The Van
The Van
R | 16 May 1997 (USA)
The Van Trailers

In a working-class quarter of Dublin, 'Bimbo' Reeves gets laid off from his job and, with his redundancy payout, buys a van and sells fish and chips with his buddy, Larry. Due to Ireland's surprising success at the 1990 FIFA World Cup, their business starts off well, but the relationship between the two friends soon becomes strained as Bimbo behaves more like a typical boss.

Reviews
MamaGravity good back-story, and good acting
Allison Davies The film never slows down or bores, plunging from one harrowing sequence to the next.
Taha Avalos The best films of this genre always show a path and provide a takeaway for being a better person.
Juana what a terribly boring film. I'm sorry but this is absolutely not deserving of best picture and will be forgotten quickly. Entertaining and engaging cinema? No. Nothing performances with flat faces and mistaking silence for subtlety.
nifnn As an Irish person I couldn't help but cringe a little whilst watching this film, much as I enjoyed it. Its seems to be the same ''poor us,we've nothing, down on our luck'' story that seems to be the running theme through a zillion other Irish films & in particular, Roddy Doyle stories. We've seen it all before.The film has some quite funny moments, and the stereotypical Irishman, Colm Meaney does his usual business but the storyline is quite weak and simplistic really. I don't think I came away from the film any wiser than before.I think its time Irish film making upgraded with other countries and maybe feature something like casino's, beaches, hot girls, edge of the seat mob thriller instead of war, famine,unemployment, tradgedies, gypseys, priests, and in this case two idiots opening a chip van.

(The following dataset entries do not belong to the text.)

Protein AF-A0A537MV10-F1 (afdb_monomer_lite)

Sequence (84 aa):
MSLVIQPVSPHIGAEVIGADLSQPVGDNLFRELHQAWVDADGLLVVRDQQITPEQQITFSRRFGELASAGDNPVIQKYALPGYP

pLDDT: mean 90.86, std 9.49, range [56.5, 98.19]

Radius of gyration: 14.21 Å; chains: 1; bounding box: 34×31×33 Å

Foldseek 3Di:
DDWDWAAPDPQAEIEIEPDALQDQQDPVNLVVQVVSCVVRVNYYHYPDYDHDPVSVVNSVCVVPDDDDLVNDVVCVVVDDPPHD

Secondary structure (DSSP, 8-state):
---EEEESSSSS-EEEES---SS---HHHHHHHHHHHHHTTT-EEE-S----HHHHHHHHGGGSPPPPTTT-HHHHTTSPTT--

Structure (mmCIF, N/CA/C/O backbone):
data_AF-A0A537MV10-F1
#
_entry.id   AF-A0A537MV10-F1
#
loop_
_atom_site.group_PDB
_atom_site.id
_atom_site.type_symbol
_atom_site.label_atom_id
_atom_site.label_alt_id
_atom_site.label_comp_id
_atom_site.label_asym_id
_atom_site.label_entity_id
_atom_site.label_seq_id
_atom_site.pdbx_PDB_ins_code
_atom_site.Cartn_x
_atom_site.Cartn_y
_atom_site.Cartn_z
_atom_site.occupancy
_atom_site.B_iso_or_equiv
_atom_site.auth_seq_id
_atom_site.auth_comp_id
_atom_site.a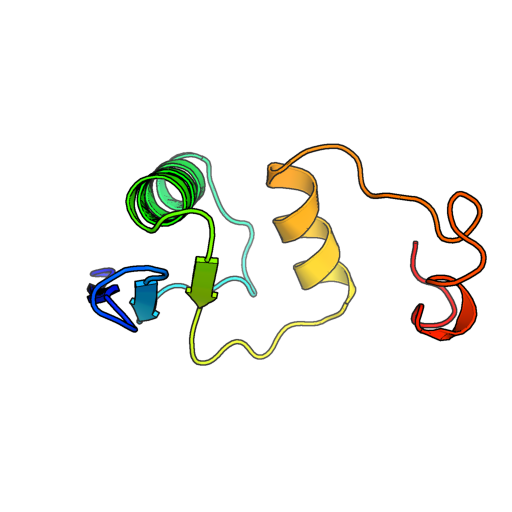uth_asym_id
_atom_site.auth_atom_id
_atom_site.pdbx_PDB_model_num
ATOM 1 N N . MET A 1 1 ? -13.216 13.096 -3.507 1.00 56.50 1 MET A N 1
ATOM 2 C CA . MET A 1 1 ? -13.157 11.640 -3.273 1.00 56.50 1 MET A CA 1
ATOM 3 C C . MET A 1 1 ? -12.963 11.440 -1.783 1.00 56.50 1 MET A C 1
ATOM 5 O O . MET A 1 1 ? -12.079 12.089 -1.242 1.00 56.50 1 MET A O 1
ATOM 9 N N . SER A 1 2 ? -13.813 10.662 -1.117 1.00 79.12 2 SER A N 1
ATOM 10 C CA . SER A 1 2 ? -13.651 10.345 0.307 1.00 79.12 2 SER A CA 1
ATOM 11 C C . SER A 1 2 ? -12.948 9.001 0.440 1.00 79.12 2 SER A C 1
ATOM 13 O O . SER A 1 2 ? -13.452 8.004 -0.077 1.00 79.12 2 SER A O 1
ATOM 15 N N . LEU A 1 3 ? -11.807 8.984 1.119 1.00 90.81 3 LEU A N 1
ATOM 16 C CA . LEU A 1 3 ? -11.152 7.755 1.546 1.00 90.81 3 LEU A CA 1
ATOM 17 C C . LEU A 1 3 ? -11.891 7.202 2.760 1.00 90.81 3 LEU A C 1
ATOM 19 O O . LEU A 1 3 ? -12.288 7.952 3.652 1.00 90.81 3 LEU A O 1
ATOM 23 N N . VAL A 1 4 ? -12.094 5.890 2.777 1.00 96.38 4 VAL A N 1
ATOM 24 C CA . VAL A 1 4 ? -12.645 5.176 3.929 1.00 96.38 4 VAL A CA 1
ATOM 25 C C . VAL A 1 4 ? -11.573 4.228 4.436 1.00 96.38 4 VAL A C 1
ATOM 27 O O . VAL A 1 4 ? -11.077 3.406 3.668 1.00 96.38 4 VAL A O 1
ATOM 30 N N . ILE A 1 5 ? -11.222 4.358 5.715 1.00 96.81 5 ILE A N 1
ATOM 31 C CA . ILE A 1 5 ? -10.212 3.539 6.390 1.00 96.81 5 ILE A CA 1
ATOM 32 C C . ILE A 1 5 ? -10.904 2.787 7.527 1.00 96.81 5 ILE A C 1
ATOM 34 O O . ILE A 1 5 ? -11.552 3.412 8.368 1.00 96.81 5 ILE A O 1
ATOM 38 N N . GLN A 1 6 ? -10.804 1.458 7.538 1.00 97.12 6 GLN A N 1
ATOM 39 C CA . GLN A 1 6 ? -11.464 0.602 8.532 1.00 97.12 6 GLN A CA 1
ATOM 40 C C . GLN A 1 6 ? -10.508 -0.479 9.041 1.00 97.12 6 GLN A C 1
ATOM 42 O O . GLN A 1 6 ? -9.742 -1.014 8.244 1.00 97.12 6 GLN A O 1
ATOM 47 N N . PRO A 1 7 ? -10.530 -0.832 10.337 1.00 97.38 7 PRO A N 1
ATOM 48 C CA . PRO A 1 7 ? -9.691 -1.909 10.854 1.00 97.38 7 PRO A CA 1
ATOM 49 C C . PRO A 1 7 ? -10.090 -3.258 10.239 1.00 97.38 7 PRO A C 1
ATOM 51 O O . PRO A 1 7 ? -11.275 -3.583 10.177 1.00 97.38 7 PRO A O 1
ATOM 54 N N . VAL A 1 8 ? -9.108 -4.070 9.831 1.00 97.19 8 VAL A N 1
ATOM 55 C CA . VAL A 1 8 ? -9.366 -5.444 9.338 1.00 97.19 8 VAL A CA 1
ATOM 56 C C . VAL A 1 8 ? -9.396 -6.469 10.469 1.00 97.19 8 VAL A C 1
ATOM 58 O O . VAL A 1 8 ? -9.954 -7.554 10.317 1.00 97.19 8 VAL A O 1
ATOM 61 N N . SER A 1 9 ? -8.791 -6.141 11.612 1.00 95.50 9 SER A N 1
ATOM 62 C CA . SER A 1 9 ? -8.824 -6.952 12.824 1.00 95.50 9 SER A CA 1
ATOM 63 C C . SER A 1 9 ? -8.670 -6.074 14.074 1.00 95.50 9 SER A C 1
ATOM 65 O O . SER A 1 9 ? -8.285 -4.912 13.952 1.00 95.50 9 SER A O 1
ATOM 67 N N . PRO A 1 10 ? -8.924 -6.603 15.286 1.00 93.62 10 PRO A N 1
ATOM 68 C CA . PRO A 1 10 ? -8.782 -5.824 16.517 1.00 93.62 10 PRO A CA 1
ATOM 69 C C . PRO A 1 10 ? -7.347 -5.399 16.868 1.00 93.62 10 PRO A C 1
ATOM 71 O O . PRO A 1 10 ? -7.188 -4.527 17.714 1.00 93.62 10 PRO A O 1
ATOM 74 N N . HIS A 1 11 ? -6.323 -6.039 16.288 1.00 93.00 11 HIS A N 1
ATOM 75 C CA . HIS A 1 11 ? -4.925 -5.875 16.723 1.00 93.00 11 HIS A CA 1
ATOM 76 C C . HIS A 1 11 ? -3.953 -5.505 15.606 1.00 93.00 11 HIS A C 1
ATOM 78 O O . HIS A 1 11 ? -2.810 -5.182 15.894 1.00 93.00 11 HIS A O 1
ATOM 84 N N . ILE A 1 12 ? -4.349 -5.669 14.346 1.00 97.00 12 ILE A N 1
ATOM 85 C CA . ILE A 1 12 ? -3.480 -5.366 13.216 1.00 97.00 12 ILE A CA 1
ATOM 86 C C . ILE A 1 12 ? -4.302 -5.080 11.970 1.00 97.00 12 ILE A C 1
ATOM 88 O O . ILE A 1 12 ? -5.238 -5.807 11.618 1.00 97.00 12 ILE A O 1
ATOM 92 N N . GLY A 1 13 ? -3.869 -4.047 11.273 1.00 97.62 13 GLY A N 1
ATOM 93 C CA . GLY A 1 13 ? -4.227 -3.754 9.911 1.00 97.62 13 GLY A CA 1
ATOM 94 C C . GLY A 1 13 ? -5.482 -2.924 9.717 1.00 97.62 13 GLY A C 1
ATOM 95 O O . GLY A 1 13 ? -6.450 -2.995 10.475 1.00 97.62 13 GLY A O 1
ATOM 96 N N . ALA A 1 14 ? -5.469 -2.180 8.618 1.00 98.19 14 ALA A N 1
ATOM 97 C CA . ALA A 1 14 ? -6.606 -1.429 8.122 1.00 98.19 14 ALA A CA 1
ATOM 98 C C . ALA A 1 14 ? -6.788 -1.664 6.622 1.00 98.19 14 ALA A C 1
ATOM 100 O O . ALA A 1 14 ? -5.827 -1.895 5.888 1.00 98.19 14 ALA A O 1
ATOM 101 N N . GLU A 1 15 ? -8.029 -1.610 6.158 1.00 98.00 15 GLU A N 1
ATOM 102 C CA . GLU A 1 15 ? -8.356 -1.559 4.745 1.00 98.00 15 GLU A CA 1
ATOM 103 C C . GLU A 1 15 ? -8.704 -0.138 4.320 1.00 98.00 15 GLU A C 1
ATOM 105 O O . GLU A 1 15 ? -9.301 0.625 5.078 1.00 98.00 15 GLU A O 1
ATOM 110 N N . VAL A 1 16 ? -8.322 0.200 3.091 1.00 97.81 16 VAL A N 1
ATOM 111 C CA . VAL A 1 16 ? -8.574 1.489 2.454 1.00 97.81 16 VAL A CA 1
ATOM 112 C C . VAL A 1 16 ? -9.444 1.276 1.228 1.00 97.81 16 VAL A C 1
ATOM 114 O O . VAL A 1 16 ? -9.098 0.501 0.331 1.00 97.81 16 VAL A O 1
ATOM 117 N N . ILE A 1 17 ? -10.554 2.008 1.176 1.00 96.94 17 ILE A N 1
ATOM 118 C CA . ILE A 1 17 ? -11.519 2.001 0.076 1.00 96.94 17 ILE A CA 1
ATOM 119 C C . ILE A 1 17 ? -11.567 3.402 -0.544 1.00 96.94 17 ILE A C 1
ATOM 121 O O . ILE A 1 17 ? -11.603 4.410 0.165 1.00 96.94 17 ILE A O 1
ATOM 125 N N . GLY A 1 18 ? -11.579 3.462 -1.878 1.00 93.88 18 GLY A N 1
ATOM 126 C CA . GLY A 1 18 ? -11.662 4.714 -2.640 1.00 93.88 18 GLY A CA 1
ATOM 127 C C . GLY A 1 18 ? -10.317 5.359 -2.989 1.00 93.88 18 GLY A C 1
ATOM 128 O O . GLY A 1 18 ? -10.309 6.436 -3.585 1.00 93.88 18 GLY A O 1
ATOM 129 N N . ALA A 1 19 ? -9.195 4.713 -2.653 1.00 94.88 19 ALA A N 1
ATOM 130 C CA . ALA A 1 19 ? -7.879 5.076 -3.176 1.00 94.88 19 ALA A CA 1
ATOM 131 C C . ALA A 1 19 ? -7.676 4.487 -4.582 1.00 94.88 19 ALA A C 1
ATOM 133 O O . ALA A 1 19 ? -8.065 3.350 -4.841 1.00 94.88 19 ALA A O 1
ATOM 134 N N . ASP A 1 20 ? -7.023 5.238 -5.466 1.00 94.38 20 ASP A N 1
ATOM 135 C CA . ASP A 1 20 ? -6.616 4.774 -6.795 1.00 94.38 20 ASP A CA 1
ATOM 136 C C . ASP A 1 20 ? -5.092 4.877 -6.921 1.00 94.38 20 ASP A C 1
ATOM 138 O O . ASP A 1 20 ? -4.540 5.974 -7.012 1.00 94.38 20 ASP A O 1
ATOM 142 N N . LEU A 1 21 ? -4.413 3.727 -6.888 1.00 96.19 21 LEU A N 1
ATOM 143 C CA . LEU A 1 21 ? -2.960 3.624 -7.034 1.00 96.19 21 LEU A CA 1
ATOM 144 C C . LEU A 1 21 ? -2.531 3.450 -8.499 1.00 96.19 21 LEU A C 1
ATOM 146 O O . LEU A 1 21 ? -1.336 3.361 -8.776 1.00 96.19 21 LEU A O 1
ATOM 150 N N . SER A 1 22 ? -3.475 3.401 -9.449 1.00 95.12 22 SER A N 1
ATOM 151 C CA . SER A 1 22 ? -3.153 3.397 -10.882 1.00 95.12 22 SER A CA 1
ATOM 152 C C . SER A 1 22 ? -2.649 4.766 -11.360 1.00 95.12 22 SER A C 1
ATOM 154 O O . SER A 1 22 ? -1.988 4.871 -12.396 1.00 95.12 22 SER A O 1
ATOM 156 N N . GLN A 1 23 ? -2.923 5.823 -10.594 1.00 91.75 23 GLN A N 1
ATOM 157 C CA . GLN A 1 23 ? -2.451 7.179 -10.850 1.00 91.75 23 GLN A CA 1
ATOM 158 C C . GLN A 1 23 ? -1.264 7.540 -9.94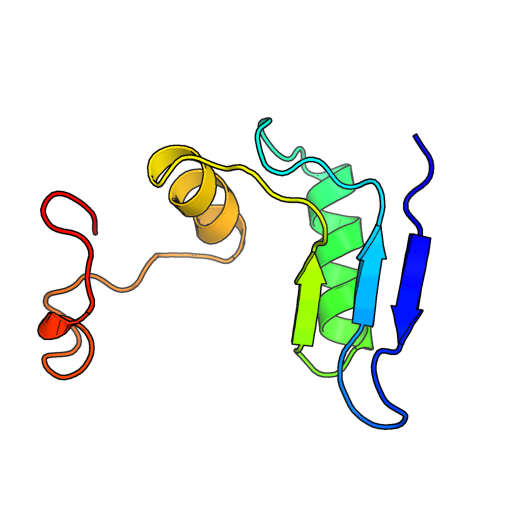7 1.00 91.75 23 GLN A C 1
ATOM 160 O O . GLN A 1 23 ? -1.116 6.978 -8.858 1.00 91.75 23 GLN A O 1
ATOM 165 N N . PRO A 1 24 ? -0.421 8.513 -10.345 1.00 92.56 24 PRO A N 1
ATOM 166 C CA . PRO A 1 24 ? 0.619 9.038 -9.470 1.00 92.56 24 PRO A CA 1
ATOM 167 C C . PRO A 1 24 ? 0.047 9.519 -8.128 1.00 92.56 24 PRO A C 1
ATOM 169 O O . PRO A 1 24 ? -0.740 10.465 -8.063 1.00 92.56 24 PRO A O 1
ATOM 172 N N . VAL A 1 25 ? 0.476 8.876 -7.042 1.00 95.06 25 VAL A N 1
ATOM 173 C CA . VAL A 1 25 ? 0.054 9.215 -5.680 1.00 95.06 25 VAL A CA 1
ATOM 174 C C . VAL A 1 25 ? 0.811 10.456 -5.207 1.00 95.06 25 VAL A C 1
ATOM 176 O O . VAL A 1 25 ? 1.997 10.397 -4.879 1.00 95.06 25 VAL A O 1
ATOM 179 N N . GLY A 1 26 ? 0.116 11.594 -5.173 1.00 95.19 26 GLY A N 1
ATOM 180 C CA . GLY A 1 26 ? 0.656 12.850 -4.649 1.00 95.19 26 GLY A CA 1
ATOM 181 C C . GLY A 1 26 ? 0.891 12.821 -3.133 1.00 95.19 26 GLY A C 1
ATOM 182 O O . GLY A 1 26 ? 0.362 11.972 -2.414 1.00 95.19 26 GLY A O 1
ATOM 183 N N . ASP A 1 27 ? 1.646 13.796 -2.626 1.00 96.88 27 ASP A N 1
ATOM 184 C CA . ASP A 1 27 ? 2.108 13.815 -1.229 1.00 96.88 27 ASP A CA 1
ATOM 185 C C . ASP A 1 27 ? 0.987 13.791 -0.188 1.00 96.88 27 ASP A C 1
ATOM 187 O O . ASP A 1 27 ? 1.152 13.186 0.867 1.00 96.88 27 ASP A O 1
ATOM 191 N N . ASN A 1 28 ? -0.153 14.423 -0.473 1.00 95.06 28 ASN A N 1
ATOM 192 C CA . ASN A 1 28 ? -1.278 14.447 0.461 1.00 95.06 28 ASN A CA 1
ATOM 193 C C . ASN A 1 28 ? -1.905 13.063 0.629 1.00 95.06 28 ASN A C 1
ATOM 195 O O . ASN A 1 28 ? -2.049 12.605 1.758 1.00 95.06 28 ASN A O 1
ATOM 199 N N . LEU A 1 29 ? -2.194 12.386 -0.486 1.00 94.44 29 LEU A N 1
ATOM 200 C CA . LEU A 1 29 ? -2.734 11.030 -0.464 1.00 94.44 29 LEU A CA 1
ATOM 201 C C . LEU A 1 29 ? -1.724 10.057 0.149 1.00 94.44 29 LEU A C 1
ATOM 203 O O . LEU A 1 29 ? -2.087 9.244 0.991 1.00 94.44 29 LEU A O 1
ATOM 207 N N . PHE A 1 30 ? -0.444 10.169 -0.218 1.00 97.06 30 PHE A N 1
ATOM 208 C CA . PHE A 1 30 ? 0.586 9.313 0.361 1.00 97.06 30 PHE A CA 1
ATOM 209 C C . PHE A 1 30 ? 0.692 9.488 1.878 1.00 97.06 30 PHE A C 1
ATOM 211 O O . PHE A 1 30 ? 0.780 8.497 2.593 1.00 97.06 30 PHE A O 1
ATOM 218 N N . ARG A 1 31 ? 0.661 10.728 2.380 1.00 96.81 31 ARG A N 1
ATOM 219 C CA . ARG A 1 31 ? 0.723 11.007 3.821 1.00 96.81 31 ARG A CA 1
ATOM 220 C C . ARG A 1 31 ? -0.460 10.391 4.565 1.00 96.81 31 ARG A C 1
ATOM 222 O O . ARG A 1 31 ? -0.258 9.828 5.633 1.00 96.81 31 ARG A O 1
ATOM 229 N N . GLU A 1 32 ? -1.658 10.471 3.994 1.00 96.00 32 GLU A N 1
ATOM 230 C CA . GLU A 1 32 ? -2.867 9.868 4.563 1.00 96.00 32 GLU A CA 1
ATOM 231 C C . GLU A 1 32 ? -2.772 8.334 4.608 1.00 96.00 32 GLU A C 1
ATOM 233 O O . GLU A 1 32 ? -2.979 7.740 5.663 1.00 96.00 32 GLU A O 1
ATOM 238 N N . LEU A 1 33 ? -2.356 7.695 3.507 1.00 96.88 33 LEU A N 1
ATOM 239 C CA . LEU A 1 33 ? -2.150 6.241 3.446 1.00 96.88 33 LEU A CA 1
ATOM 240 C C . LEU A 1 33 ? -1.034 5.769 4.388 1.00 96.88 33 LEU A C 1
ATOM 242 O O . LEU A 1 33 ? -1.177 4.754 5.064 1.00 96.88 33 LEU A O 1
ATOM 246 N N . HIS A 1 34 ? 0.079 6.499 4.441 1.00 97.31 34 HIS A N 1
ATOM 247 C CA . HIS A 1 34 ? 1.209 6.166 5.299 1.00 97.31 34 HIS A CA 1
ATOM 248 C C . HIS A 1 34 ? 0.844 6.297 6.781 1.00 97.31 34 HIS A C 1
ATOM 250 O O . HIS A 1 34 ? 1.205 5.431 7.571 1.00 97.31 34 HIS A O 1
ATOM 256 N N . GLN A 1 35 ? 0.102 7.341 7.166 1.00 97.00 35 GLN A N 1
ATOM 257 C CA . GLN A 1 35 ? -0.383 7.476 8.540 1.00 97.00 35 GLN A CA 1
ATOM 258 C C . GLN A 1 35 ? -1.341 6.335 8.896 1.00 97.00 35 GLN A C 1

derekparry "The Van" is one of very few novels that have made me laugh out loud, on numerous occasions, whilst reading it. Thus, I feared the movie couldn't possibly live up to the book and I was right. The characters appear nowhere near as appealing as they do in the book -even the lead characters name has changed from Jimmy to Larry. In fact the Rabbite family has been drastically culled. The dialect can be difficult to catch at times (my wife mistook "World Peace" for "Wolf's p**s" during one pun). The "Living Dead" appear from nowhere and........no, I'm not doing any more comparisons.If you want a good laugh read the book.
jthomas7193 I love movies set in Ireland and Colm Meaney is great. This is a fun movie, with humor and an interesting angle on life in Ireland. Colm was in another movie made from this author's work, The Snapper, and that was a howler. This movie is a must for fan's of Irish movies.
pwk-2 After the feel-good THE COMMITMENTS and the real-life THE SNAPPER, the third film in Roddy Doyle's Barrytown trilogy is a shade disappointing. THE VAN isn't a bad film by any means; it's just that it should and could have been better.The screenplay is by Roddy Doyle, which makes it strange that the Rabbitte family has been so radically restructured. Jimmy becomes Larry, Jimmy Jr and the (marvellously funny) twins have gone, Sharon - the unmarried teenage mother of THE SNAPPER - has become Diane. A large measure of the fun of the bustling Rabbitte family life goes with them. Ireland, it seems, is no longer a land of "large families in small houses." The same shrinkage seems to have happened to Jimmy's(no, Larry's)circle of friends.Presumably this has been done to avoid distracting from the core of the story - male friendship, female growth, living with unemployment. Oh, and football. Easily the best parts of the film, though, are those given over to the details of getting and running a dodgy chipper van. The end is handled oddly, though. What comes over in the book as a vindication of friendship over money appears in the film to be no more than a piece of drunken vandalism.But something has been lost - richness, detail - in this stripping down of the story. Budgetary constraints, perhaps?See THE COMMITMENTS for fun, see THE SNAPPER for its gutsy storytelling. Only see THE VAN if you really want to know what happened next.